■ **THE PROBLEM**: Output, without any change, the listing below from its opening line up to and including the line with "ATOM 21 N N".

==================================================

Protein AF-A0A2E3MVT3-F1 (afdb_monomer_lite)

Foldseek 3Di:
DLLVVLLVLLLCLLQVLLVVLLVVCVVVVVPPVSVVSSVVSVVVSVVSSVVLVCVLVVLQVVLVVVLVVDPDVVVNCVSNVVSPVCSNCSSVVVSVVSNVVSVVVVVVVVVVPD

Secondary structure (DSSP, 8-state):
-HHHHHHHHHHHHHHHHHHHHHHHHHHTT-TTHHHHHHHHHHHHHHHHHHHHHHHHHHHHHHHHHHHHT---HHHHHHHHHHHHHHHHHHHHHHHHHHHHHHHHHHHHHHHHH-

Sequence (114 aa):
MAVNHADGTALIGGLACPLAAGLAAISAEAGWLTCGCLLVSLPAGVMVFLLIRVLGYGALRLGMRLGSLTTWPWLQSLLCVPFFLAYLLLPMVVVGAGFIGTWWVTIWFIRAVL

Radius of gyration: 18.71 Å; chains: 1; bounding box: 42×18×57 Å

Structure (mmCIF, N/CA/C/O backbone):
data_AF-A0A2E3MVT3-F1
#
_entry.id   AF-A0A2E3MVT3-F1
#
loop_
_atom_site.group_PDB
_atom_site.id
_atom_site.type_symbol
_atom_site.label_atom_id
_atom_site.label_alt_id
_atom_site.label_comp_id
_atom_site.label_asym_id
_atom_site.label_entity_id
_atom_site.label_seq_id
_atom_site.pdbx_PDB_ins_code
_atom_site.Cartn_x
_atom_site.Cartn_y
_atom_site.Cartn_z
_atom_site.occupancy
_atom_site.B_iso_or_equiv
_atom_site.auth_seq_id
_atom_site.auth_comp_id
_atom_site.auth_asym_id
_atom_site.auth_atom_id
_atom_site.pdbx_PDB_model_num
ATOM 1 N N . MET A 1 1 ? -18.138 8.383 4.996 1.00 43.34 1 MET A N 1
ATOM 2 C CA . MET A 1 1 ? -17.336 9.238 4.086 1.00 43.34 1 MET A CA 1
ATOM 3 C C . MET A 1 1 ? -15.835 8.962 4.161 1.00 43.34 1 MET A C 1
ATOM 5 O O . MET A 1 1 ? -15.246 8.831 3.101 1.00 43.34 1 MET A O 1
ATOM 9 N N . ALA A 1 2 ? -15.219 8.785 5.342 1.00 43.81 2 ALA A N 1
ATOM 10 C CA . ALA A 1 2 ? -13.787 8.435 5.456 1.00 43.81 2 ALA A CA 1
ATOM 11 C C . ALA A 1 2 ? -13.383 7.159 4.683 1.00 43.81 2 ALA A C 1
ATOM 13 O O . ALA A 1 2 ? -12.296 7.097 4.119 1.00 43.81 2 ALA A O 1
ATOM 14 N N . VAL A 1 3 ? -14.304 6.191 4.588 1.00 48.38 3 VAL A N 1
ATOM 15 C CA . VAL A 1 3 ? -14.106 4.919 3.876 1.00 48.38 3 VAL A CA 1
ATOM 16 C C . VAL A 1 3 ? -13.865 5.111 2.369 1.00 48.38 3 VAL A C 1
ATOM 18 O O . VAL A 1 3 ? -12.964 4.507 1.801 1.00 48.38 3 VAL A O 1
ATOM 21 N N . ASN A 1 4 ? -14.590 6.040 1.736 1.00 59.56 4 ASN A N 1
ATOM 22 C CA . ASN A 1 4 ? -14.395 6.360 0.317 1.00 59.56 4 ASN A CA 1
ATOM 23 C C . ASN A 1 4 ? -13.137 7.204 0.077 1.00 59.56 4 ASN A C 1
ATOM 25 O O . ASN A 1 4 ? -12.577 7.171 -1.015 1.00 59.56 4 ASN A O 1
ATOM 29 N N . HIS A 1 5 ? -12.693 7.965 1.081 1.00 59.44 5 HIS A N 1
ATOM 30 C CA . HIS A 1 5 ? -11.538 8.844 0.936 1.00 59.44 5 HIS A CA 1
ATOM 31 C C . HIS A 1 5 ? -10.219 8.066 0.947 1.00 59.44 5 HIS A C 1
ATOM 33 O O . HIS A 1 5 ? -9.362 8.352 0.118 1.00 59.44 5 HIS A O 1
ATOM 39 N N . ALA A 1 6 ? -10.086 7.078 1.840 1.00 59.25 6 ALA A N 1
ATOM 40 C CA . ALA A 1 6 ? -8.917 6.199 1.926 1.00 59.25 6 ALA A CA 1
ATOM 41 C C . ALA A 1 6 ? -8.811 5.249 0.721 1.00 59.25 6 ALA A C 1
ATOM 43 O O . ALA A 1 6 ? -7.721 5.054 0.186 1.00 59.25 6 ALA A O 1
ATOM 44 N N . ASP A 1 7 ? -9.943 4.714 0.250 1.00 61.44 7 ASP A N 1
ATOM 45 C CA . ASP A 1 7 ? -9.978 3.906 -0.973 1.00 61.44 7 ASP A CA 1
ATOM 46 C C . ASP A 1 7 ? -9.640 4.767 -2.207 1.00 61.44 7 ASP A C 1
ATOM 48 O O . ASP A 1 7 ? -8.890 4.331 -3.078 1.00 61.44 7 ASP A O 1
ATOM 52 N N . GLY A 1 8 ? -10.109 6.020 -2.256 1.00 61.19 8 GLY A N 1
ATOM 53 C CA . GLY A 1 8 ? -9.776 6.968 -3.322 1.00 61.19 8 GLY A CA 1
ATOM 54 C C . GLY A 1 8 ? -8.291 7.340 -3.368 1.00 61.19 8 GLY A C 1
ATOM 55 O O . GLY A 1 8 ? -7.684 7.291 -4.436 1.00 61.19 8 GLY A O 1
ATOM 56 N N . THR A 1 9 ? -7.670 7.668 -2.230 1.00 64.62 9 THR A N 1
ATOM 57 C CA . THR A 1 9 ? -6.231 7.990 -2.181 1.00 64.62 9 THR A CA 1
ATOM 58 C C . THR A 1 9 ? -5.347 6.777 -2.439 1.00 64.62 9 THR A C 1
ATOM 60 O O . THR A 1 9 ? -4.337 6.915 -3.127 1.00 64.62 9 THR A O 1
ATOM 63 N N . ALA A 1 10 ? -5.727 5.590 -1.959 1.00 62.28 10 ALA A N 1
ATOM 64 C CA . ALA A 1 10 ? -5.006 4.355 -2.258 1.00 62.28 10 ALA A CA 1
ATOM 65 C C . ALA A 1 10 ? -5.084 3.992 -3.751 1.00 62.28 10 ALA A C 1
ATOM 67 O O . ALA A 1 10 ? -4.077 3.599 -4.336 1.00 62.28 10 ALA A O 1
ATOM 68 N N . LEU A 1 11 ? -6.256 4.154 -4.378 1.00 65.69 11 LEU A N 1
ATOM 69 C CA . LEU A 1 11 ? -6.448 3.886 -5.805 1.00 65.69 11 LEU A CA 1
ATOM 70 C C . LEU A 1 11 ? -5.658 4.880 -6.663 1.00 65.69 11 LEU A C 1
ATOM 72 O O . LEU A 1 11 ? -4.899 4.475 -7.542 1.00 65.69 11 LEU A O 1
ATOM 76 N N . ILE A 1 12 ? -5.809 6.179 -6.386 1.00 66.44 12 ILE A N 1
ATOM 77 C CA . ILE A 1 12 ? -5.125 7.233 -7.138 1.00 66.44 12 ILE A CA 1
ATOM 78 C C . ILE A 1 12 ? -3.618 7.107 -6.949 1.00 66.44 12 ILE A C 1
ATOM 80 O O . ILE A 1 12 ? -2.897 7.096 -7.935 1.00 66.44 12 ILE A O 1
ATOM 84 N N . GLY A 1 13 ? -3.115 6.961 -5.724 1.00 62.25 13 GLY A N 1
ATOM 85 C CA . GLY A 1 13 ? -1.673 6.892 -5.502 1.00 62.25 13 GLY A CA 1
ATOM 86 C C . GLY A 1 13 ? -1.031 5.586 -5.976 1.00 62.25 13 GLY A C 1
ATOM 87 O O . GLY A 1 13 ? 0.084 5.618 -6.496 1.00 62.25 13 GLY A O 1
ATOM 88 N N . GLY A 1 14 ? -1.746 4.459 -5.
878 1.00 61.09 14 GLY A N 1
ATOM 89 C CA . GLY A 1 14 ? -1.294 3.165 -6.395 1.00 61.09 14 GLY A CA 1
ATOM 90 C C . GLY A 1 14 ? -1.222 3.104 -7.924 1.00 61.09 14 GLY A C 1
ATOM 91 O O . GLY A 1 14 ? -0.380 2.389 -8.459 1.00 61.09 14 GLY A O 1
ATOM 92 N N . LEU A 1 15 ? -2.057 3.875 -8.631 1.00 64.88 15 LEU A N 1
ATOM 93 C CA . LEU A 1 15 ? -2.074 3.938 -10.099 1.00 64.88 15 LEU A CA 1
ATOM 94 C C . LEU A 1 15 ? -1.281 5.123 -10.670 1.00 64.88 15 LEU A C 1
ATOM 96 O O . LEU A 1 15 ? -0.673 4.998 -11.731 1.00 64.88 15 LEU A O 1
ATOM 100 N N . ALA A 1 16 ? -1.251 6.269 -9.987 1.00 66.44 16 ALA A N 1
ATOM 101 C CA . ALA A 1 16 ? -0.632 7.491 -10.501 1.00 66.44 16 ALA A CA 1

==================================================

■ **FINISHED EXERCISE**:
Protein AF-A0A2E3MVT3-F1 (afdb_monomer_lite)

Foldseek 3Di:
DLLVVLLVLLLCLLQVLLVVLLVVCVVVVVPPVSVVSSVVSVVVSVVSSVVLVCVLVVLQVVLVVVLVVDPDVVVNCVSNVVSPVCSNCSSVVVSVVSNVVSVVVVVVVVVVPD

Secondary structure (DSSP, 8-state):
-HHHHHHHHHHHHHHHHHHHHHHHHHHTT-TTHHHHHHHHHHHHHHHHHHHHHHHHHHHHHHHHHHHHT---HHHHHHHHHHHHHHHHHHHHHHHHHHHHHHHHHHHHHHHHH-

Sequence (114 aa):
MAVNHADGTALIGGLACPLAAGLAAISAEAGWLTCGCLLVSLPAGVMVFLLIRVLGYGALRLGMRLGSLTTWPWLQSLLCVPFFLAYLLLPMVVVGAGFIGTWWVTIWFIRAVL

Radius of gyration: 18.71 Å; chains: 1; bounding box: 42×18×57 Å

Structure (mmCIF, N/CA/C/O backbone):
data_AF-A0A2E3MVT3-F1
#
_entry.id   AF-A0A2E3MVT3-F1
#
loop_
_atom_site.group_PDB
_atom_site.id
_atom_site.type_symbol
_atom_site.label_atom_id
_atom_site.label_alt_id
_atom_site.label_comp_id
_atom_site.label_asym_id
_atom_site.label_entity_id
_atom_site.label_seq_id
_atom_site.pdbx_PDB_ins_code
_atom_site.Cartn_x
_atom_site.Cartn_y
_atom_site.Cartn_z
_atom_site.occupancy
_atom_site.B_iso_or_equiv
_atom_site.auth_seq_id
_atom_site.auth_comp_id
_atom_site.auth_asym_id
_atom_site.auth_atom_id
_atom_site.pdbx_PDB_model_num
ATOM 1 N N . MET A 1 1 ? -18.138 8.383 4.996 1.00 43.34 1 MET A N 1
ATOM 2 C CA . MET A 1 1 ? -17.336 9.238 4.086 1.00 43.34 1 MET A CA 1
ATOM 3 C C . MET A 1 1 ? -15.835 8.962 4.161 1.00 43.34 1 MET A C 1
ATOM 5 O O . MET A 1 1 ? -15.246 8.831 3.101 1.00 43.34 1 MET A O 1
ATOM 9 N N . ALA A 1 2 ? -15.219 8.785 5.342 1.00 43.81 2 ALA A N 1
ATOM 10 C CA . ALA A 1 2 ? -13.787 8.435 5.456 1.00 43.81 2 ALA A CA 1
ATOM 11 C C . ALA A 1 2 ? -13.383 7.159 4.683 1.00 43.81 2 ALA A C 1
ATOM 13 O O . ALA A 1 2 ? -12.296 7.097 4.119 1.00 43.81 2 ALA A O 1
ATOM 14 N N . VAL A 1 3 ? -14.304 6.191 4.588 1.00 48.38 3 VAL A N 1
ATOM 15 C CA . VAL A 1 3 ? -14.106 4.919 3.876 1.00 48.38 3 VAL A CA 1
ATOM 16 C C . VAL A 1 3 ? -13.865 5.111 2.369 1.00 48.38 3 VAL A C 1
ATOM 18 O O . VAL A 1 3 ? -12.964 4.507 1.801 1.00 48.38 3 VAL A O 1
ATOM 21 N N . ASN A 1 4 ? -14.590 6.040 1.736 1.00 59.56 4 ASN A N 1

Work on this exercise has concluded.